My one annoyance with the D90 since I've owned it is its tendency to sometimes provide cartoonish colour that has no resemblance to the colour's in real life. Red's come out as orange, Purple always seems to come out as either blue or pinkish and Green just looks plain weird and unreal at times. I have discovered ways to combat this, it usually requires changing the white balance. On the 'Shade' setting, Purple flowers seem to render accurately. On auto white balance, the flower will be dark blue. 

Using the Canon 50D was a breeze though for colour rendition, it was a case of simply sticking on AWB and firing away! Purple flowers were accurate, the colours seemed to look correct with little effort on my part! I was truly stunned!

I assumed everyone had to work hard to get accurate colour! How wrong was I? The only thing that I really didn't care for about Canon 50D colour was the way it blew out red's completely, if there was too much red in the scene. Other than that, the 50D appeared to be superior in colour  rendition. 

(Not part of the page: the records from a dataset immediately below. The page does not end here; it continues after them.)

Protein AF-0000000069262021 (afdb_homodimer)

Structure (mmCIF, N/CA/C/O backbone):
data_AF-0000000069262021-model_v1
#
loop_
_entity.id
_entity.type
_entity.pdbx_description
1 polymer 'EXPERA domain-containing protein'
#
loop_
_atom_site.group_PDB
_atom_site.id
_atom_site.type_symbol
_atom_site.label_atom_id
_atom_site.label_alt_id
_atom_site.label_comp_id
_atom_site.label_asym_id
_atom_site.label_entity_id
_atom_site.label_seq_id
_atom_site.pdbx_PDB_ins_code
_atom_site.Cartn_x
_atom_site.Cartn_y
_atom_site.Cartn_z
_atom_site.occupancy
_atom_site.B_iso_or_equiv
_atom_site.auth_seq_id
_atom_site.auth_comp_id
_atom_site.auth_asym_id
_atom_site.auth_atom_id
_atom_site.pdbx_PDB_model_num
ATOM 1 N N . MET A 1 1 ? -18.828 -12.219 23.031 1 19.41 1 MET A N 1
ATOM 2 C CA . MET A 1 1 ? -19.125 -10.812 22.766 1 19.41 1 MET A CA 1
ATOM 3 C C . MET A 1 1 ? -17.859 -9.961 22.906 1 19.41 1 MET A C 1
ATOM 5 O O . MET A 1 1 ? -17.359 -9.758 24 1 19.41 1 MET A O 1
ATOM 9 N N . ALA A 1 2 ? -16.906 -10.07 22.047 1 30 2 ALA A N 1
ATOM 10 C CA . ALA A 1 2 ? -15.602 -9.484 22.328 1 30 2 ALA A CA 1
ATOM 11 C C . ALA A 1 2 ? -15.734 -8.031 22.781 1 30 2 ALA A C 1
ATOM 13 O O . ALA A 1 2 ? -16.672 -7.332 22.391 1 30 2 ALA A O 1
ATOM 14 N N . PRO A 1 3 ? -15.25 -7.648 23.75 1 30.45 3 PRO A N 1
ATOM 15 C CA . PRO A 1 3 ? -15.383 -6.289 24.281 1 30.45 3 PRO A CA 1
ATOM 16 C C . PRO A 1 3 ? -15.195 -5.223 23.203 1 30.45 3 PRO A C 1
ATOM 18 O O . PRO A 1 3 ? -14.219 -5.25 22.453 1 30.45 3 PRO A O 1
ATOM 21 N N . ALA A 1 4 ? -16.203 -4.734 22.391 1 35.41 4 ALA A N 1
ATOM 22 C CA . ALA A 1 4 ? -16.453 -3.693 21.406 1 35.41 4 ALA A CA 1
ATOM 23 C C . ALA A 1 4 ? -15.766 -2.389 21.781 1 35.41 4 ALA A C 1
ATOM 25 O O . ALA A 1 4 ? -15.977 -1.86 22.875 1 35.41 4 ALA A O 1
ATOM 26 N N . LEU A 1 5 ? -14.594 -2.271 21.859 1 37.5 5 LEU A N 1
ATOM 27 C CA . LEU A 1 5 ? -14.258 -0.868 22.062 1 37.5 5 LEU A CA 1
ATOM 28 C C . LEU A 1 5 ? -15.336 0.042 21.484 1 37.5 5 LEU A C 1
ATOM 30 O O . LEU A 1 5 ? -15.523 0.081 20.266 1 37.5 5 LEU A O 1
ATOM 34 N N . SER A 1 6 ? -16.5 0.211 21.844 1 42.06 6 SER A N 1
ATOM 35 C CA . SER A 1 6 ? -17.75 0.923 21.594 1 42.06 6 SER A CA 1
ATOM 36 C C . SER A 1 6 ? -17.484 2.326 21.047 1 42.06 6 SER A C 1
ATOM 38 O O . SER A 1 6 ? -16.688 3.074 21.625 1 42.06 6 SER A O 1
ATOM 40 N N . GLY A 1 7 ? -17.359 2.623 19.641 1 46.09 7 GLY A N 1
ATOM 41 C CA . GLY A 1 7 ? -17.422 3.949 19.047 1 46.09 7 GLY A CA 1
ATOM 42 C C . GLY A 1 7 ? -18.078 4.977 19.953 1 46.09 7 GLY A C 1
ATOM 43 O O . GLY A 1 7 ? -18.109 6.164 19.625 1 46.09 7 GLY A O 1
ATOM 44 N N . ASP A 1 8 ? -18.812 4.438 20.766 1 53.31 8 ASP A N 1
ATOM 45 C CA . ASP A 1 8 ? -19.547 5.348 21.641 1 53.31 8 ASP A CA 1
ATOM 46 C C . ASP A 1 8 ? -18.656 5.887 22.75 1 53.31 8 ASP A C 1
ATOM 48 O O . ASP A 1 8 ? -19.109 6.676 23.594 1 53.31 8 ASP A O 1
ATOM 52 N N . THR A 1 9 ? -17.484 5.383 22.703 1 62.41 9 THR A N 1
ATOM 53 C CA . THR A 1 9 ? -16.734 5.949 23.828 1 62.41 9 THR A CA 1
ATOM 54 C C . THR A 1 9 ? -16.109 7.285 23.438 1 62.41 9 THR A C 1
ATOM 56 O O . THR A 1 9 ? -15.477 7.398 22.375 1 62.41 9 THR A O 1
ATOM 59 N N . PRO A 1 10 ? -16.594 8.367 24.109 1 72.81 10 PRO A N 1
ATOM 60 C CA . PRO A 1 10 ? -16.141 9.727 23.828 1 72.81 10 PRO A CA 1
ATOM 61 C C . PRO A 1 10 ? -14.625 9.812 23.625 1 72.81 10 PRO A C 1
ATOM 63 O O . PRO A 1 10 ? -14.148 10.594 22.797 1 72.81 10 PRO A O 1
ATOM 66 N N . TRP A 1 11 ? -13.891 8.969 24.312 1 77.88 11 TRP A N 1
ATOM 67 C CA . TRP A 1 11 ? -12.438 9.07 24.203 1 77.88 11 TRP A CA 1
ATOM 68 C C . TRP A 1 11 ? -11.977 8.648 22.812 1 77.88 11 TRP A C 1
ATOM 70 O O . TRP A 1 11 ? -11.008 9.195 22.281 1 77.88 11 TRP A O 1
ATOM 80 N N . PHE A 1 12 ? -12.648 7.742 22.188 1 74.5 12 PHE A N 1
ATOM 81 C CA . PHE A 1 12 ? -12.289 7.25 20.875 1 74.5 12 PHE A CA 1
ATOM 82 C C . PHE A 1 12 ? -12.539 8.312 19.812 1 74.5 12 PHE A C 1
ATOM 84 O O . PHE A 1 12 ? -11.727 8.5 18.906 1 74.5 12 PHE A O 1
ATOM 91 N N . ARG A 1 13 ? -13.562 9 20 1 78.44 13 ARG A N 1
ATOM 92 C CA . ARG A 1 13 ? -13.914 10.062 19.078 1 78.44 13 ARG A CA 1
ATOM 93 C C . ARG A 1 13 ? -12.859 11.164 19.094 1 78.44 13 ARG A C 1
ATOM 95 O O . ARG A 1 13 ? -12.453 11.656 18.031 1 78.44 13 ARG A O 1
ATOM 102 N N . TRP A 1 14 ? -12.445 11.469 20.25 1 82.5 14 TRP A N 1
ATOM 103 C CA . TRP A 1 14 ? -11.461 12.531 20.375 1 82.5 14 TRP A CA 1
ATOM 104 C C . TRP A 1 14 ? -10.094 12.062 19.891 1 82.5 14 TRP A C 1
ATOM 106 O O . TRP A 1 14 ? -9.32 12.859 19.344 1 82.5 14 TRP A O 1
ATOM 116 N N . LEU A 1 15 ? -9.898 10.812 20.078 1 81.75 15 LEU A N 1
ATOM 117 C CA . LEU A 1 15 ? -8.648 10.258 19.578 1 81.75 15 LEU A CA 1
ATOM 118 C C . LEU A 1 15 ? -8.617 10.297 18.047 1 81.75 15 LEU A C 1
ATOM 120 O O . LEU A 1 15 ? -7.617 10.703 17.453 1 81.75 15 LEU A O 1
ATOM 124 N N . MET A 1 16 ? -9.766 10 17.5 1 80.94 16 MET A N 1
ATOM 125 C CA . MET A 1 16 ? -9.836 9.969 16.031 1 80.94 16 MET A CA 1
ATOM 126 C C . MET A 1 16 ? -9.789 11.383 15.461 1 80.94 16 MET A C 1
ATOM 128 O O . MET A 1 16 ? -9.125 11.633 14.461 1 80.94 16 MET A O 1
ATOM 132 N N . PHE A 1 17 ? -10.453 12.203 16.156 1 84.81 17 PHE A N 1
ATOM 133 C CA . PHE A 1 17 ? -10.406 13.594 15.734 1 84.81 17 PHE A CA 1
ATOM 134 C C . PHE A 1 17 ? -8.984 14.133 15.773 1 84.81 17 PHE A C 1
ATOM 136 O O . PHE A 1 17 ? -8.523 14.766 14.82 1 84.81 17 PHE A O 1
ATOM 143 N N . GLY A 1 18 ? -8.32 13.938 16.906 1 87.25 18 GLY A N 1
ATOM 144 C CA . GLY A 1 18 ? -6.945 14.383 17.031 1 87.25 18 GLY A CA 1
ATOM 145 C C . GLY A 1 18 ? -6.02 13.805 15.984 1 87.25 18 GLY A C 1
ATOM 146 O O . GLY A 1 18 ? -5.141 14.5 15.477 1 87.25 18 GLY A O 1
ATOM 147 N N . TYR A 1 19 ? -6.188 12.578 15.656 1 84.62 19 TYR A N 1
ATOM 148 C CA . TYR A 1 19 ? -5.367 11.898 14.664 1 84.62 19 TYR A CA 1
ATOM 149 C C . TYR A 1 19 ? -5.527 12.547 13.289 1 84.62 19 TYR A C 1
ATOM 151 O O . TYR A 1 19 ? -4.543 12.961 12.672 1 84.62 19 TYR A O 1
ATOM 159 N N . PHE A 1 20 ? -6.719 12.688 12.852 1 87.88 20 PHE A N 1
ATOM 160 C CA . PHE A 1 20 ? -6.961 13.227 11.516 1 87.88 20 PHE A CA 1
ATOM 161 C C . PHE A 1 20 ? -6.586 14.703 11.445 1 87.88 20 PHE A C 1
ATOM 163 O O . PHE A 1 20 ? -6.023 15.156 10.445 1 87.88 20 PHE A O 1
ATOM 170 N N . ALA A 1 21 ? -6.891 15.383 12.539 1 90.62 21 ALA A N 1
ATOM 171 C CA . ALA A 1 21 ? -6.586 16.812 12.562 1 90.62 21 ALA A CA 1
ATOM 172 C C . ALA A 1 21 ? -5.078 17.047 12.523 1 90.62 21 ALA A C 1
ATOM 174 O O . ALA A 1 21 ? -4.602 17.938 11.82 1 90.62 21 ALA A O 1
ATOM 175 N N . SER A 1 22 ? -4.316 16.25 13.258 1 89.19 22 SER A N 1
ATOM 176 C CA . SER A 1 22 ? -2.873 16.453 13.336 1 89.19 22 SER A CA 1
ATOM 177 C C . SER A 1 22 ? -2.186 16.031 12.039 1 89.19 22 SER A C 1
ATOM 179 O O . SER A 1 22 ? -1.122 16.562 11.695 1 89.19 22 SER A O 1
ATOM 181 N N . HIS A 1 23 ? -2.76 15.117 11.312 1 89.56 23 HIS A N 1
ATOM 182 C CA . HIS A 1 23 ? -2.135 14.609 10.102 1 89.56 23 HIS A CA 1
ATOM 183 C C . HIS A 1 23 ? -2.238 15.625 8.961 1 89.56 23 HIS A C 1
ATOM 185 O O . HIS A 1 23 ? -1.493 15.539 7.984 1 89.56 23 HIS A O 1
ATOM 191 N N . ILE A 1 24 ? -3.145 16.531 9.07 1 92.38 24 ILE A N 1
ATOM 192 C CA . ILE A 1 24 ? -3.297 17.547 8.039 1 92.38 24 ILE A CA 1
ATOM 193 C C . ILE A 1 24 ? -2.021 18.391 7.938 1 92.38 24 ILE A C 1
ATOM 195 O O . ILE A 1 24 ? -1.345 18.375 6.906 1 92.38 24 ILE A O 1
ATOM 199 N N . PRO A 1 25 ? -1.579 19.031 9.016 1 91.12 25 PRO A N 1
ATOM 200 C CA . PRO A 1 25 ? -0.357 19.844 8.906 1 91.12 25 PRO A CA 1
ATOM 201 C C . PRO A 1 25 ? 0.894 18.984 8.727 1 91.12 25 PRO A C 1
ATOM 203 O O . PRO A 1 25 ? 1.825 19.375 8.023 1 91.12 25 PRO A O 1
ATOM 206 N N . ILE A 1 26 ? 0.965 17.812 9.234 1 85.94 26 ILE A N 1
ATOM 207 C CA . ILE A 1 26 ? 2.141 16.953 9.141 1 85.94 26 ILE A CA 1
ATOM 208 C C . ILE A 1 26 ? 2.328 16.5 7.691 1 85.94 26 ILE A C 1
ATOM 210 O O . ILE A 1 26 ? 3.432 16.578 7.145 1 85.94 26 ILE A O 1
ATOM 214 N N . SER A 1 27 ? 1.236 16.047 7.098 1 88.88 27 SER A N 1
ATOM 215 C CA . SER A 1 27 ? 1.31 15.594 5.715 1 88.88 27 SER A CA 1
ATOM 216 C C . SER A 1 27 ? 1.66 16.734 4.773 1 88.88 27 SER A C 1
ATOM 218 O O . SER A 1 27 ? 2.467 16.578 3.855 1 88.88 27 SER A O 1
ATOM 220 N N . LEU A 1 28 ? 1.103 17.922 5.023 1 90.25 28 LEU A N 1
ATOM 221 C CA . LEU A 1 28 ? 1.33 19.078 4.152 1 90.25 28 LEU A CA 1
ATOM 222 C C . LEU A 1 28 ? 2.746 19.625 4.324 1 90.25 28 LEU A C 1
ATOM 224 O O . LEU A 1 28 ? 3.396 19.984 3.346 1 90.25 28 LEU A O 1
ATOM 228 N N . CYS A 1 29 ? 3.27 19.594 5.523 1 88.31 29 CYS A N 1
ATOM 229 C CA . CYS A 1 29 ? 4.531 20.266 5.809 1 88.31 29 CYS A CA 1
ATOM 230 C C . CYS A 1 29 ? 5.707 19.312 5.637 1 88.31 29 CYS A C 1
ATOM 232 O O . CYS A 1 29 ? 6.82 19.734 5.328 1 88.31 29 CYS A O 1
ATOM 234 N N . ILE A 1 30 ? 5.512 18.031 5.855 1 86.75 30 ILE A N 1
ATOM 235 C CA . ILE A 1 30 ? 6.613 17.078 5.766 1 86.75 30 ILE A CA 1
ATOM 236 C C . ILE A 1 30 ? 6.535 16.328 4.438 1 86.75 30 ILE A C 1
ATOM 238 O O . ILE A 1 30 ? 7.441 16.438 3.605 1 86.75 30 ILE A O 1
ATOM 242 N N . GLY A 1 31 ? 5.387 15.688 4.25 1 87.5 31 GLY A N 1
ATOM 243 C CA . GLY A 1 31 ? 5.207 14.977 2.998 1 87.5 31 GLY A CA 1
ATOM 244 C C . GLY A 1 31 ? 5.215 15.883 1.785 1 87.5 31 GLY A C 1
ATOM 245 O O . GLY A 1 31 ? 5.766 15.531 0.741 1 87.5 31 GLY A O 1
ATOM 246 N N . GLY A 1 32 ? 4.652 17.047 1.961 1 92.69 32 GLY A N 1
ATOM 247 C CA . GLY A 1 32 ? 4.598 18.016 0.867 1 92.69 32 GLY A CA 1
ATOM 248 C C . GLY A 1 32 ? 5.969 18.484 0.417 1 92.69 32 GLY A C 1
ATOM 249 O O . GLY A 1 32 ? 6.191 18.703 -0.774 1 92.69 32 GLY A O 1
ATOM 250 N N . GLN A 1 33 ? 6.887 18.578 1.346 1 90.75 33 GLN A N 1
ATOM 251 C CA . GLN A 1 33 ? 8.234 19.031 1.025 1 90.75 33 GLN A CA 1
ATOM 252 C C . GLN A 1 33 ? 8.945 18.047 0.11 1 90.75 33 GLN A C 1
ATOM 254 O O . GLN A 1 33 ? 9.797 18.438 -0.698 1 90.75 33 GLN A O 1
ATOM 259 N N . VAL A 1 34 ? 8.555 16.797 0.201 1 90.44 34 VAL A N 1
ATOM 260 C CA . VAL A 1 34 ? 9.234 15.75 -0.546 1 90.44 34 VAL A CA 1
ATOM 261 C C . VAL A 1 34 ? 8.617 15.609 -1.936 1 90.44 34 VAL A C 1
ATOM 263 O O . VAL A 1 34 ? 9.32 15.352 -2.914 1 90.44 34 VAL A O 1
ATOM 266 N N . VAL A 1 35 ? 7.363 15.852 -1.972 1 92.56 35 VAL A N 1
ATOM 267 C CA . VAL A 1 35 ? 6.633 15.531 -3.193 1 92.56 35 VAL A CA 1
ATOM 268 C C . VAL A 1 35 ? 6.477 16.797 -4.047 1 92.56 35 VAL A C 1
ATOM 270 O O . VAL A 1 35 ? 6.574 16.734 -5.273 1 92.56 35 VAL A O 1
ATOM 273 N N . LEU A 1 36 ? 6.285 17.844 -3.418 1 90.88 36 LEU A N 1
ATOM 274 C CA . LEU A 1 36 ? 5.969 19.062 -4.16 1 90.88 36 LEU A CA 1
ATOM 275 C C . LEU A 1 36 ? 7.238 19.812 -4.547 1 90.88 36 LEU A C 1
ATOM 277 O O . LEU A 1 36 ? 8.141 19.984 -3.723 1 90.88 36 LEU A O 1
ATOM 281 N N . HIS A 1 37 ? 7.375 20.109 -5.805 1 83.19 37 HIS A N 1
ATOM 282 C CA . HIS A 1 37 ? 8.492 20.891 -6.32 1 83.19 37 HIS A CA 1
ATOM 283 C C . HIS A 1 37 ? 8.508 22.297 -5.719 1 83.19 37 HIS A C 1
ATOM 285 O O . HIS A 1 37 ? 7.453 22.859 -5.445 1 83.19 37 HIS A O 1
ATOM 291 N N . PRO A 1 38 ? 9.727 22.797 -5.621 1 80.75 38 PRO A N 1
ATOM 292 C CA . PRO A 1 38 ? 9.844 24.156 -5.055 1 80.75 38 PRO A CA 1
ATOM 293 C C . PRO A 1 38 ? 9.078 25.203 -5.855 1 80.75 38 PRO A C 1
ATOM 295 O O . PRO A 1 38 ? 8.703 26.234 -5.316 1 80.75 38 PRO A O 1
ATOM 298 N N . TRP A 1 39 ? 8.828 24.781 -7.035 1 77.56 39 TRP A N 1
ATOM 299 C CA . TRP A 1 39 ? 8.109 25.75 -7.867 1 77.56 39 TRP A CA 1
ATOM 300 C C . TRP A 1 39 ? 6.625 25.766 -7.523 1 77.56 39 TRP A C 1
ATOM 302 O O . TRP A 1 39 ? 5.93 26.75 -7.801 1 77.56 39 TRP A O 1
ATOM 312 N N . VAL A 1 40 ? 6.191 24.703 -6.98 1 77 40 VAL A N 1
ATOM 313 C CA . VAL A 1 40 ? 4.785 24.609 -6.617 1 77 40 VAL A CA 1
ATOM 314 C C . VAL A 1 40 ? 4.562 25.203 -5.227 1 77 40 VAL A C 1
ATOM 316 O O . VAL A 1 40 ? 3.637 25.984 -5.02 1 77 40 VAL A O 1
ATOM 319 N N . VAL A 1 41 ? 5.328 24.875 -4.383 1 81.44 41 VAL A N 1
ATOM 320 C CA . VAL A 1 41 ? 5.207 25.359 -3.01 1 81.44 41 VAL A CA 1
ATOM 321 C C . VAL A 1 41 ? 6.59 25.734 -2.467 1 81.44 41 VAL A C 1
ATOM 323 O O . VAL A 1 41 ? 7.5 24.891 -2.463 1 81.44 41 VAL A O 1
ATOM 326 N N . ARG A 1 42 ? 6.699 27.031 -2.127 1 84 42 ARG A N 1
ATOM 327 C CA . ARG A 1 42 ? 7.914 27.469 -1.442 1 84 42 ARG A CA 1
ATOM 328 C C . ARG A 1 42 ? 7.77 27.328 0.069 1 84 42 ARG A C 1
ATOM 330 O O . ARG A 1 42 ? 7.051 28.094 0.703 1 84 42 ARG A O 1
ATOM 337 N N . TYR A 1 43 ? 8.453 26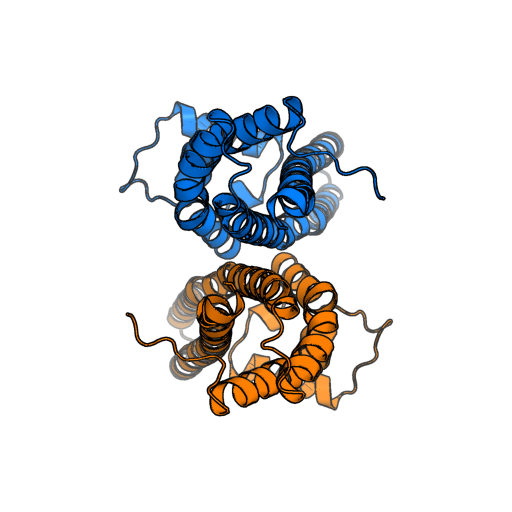.281 0.525 1 87.38 43 TYR A N 1
ATOM 338 C CA . TYR A 1 43 ? 8.367 26.031 1.96 1 87.38 43 TYR A CA 1
ATOM 339 C C . TYR A 1 43 ? 9.305 26.953 2.73 1 87.38 43 TYR A C 1
ATOM 341 O O . TYR A 1 43 ? 10.469 27.125 2.352 1 87.38 43 TYR A O 1
ATOM 349 N N . PRO A 1 44 ? 8.812 27.578 3.76 1 89.19 44 PRO A N 1
ATOM 350 C CA . PRO A 1 44 ? 9.688 28.375 4.617 1 89.19 44 PRO A CA 1
ATOM 351 C C . PRO A 1 44 ? 10.852 27.578 5.191 1 89.19 44 PRO A C 1
ATOM 353 O O . PRO A 1 44 ? 10.758 26.344 5.324 1 89.19 44 PRO A O 1
ATOM 356 N N . SER A 1 45 ? 11.836 28.328 5.516 1 90.44 45 SER A N 1
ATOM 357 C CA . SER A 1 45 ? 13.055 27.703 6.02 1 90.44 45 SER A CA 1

What do you guys think on this? Do you get accurate colours from your Nikon's easily? I am a bit disappointed by this revelation really! As colour is pretty damn important to me!(BTW, Yes I do shoot RAW. I have tried all colour modes. Thom Hogan suggests Neutral, -1 Saturation which I find gets the MORE natural results)


----------



## oldmacman (Jul 7, 2011)

I shoot Canon and this is not my experience. I have found that Canon consistently has bad AWB and very rarely use it. Can you compare your D90 against a friend or colleague to see if the issue is with the camera?


----------



## Derrel (Jul 7, 2011)

Nikon D90 Camera Imatest - Full Review

"The Nikon D90 showed very good color accuracy overall. Hue accuracy was also quite good, with most of the hue shift occurring in the cyans, sky blues, and reds. Average saturation was 103.8% (oversaturated by only 3.8%, mostly in the blues, reds and dark greens). Average "delta-C" color error was an unusually low 4.21 after correction for saturation, which is excellent. All in all, a very good color response for an SLR."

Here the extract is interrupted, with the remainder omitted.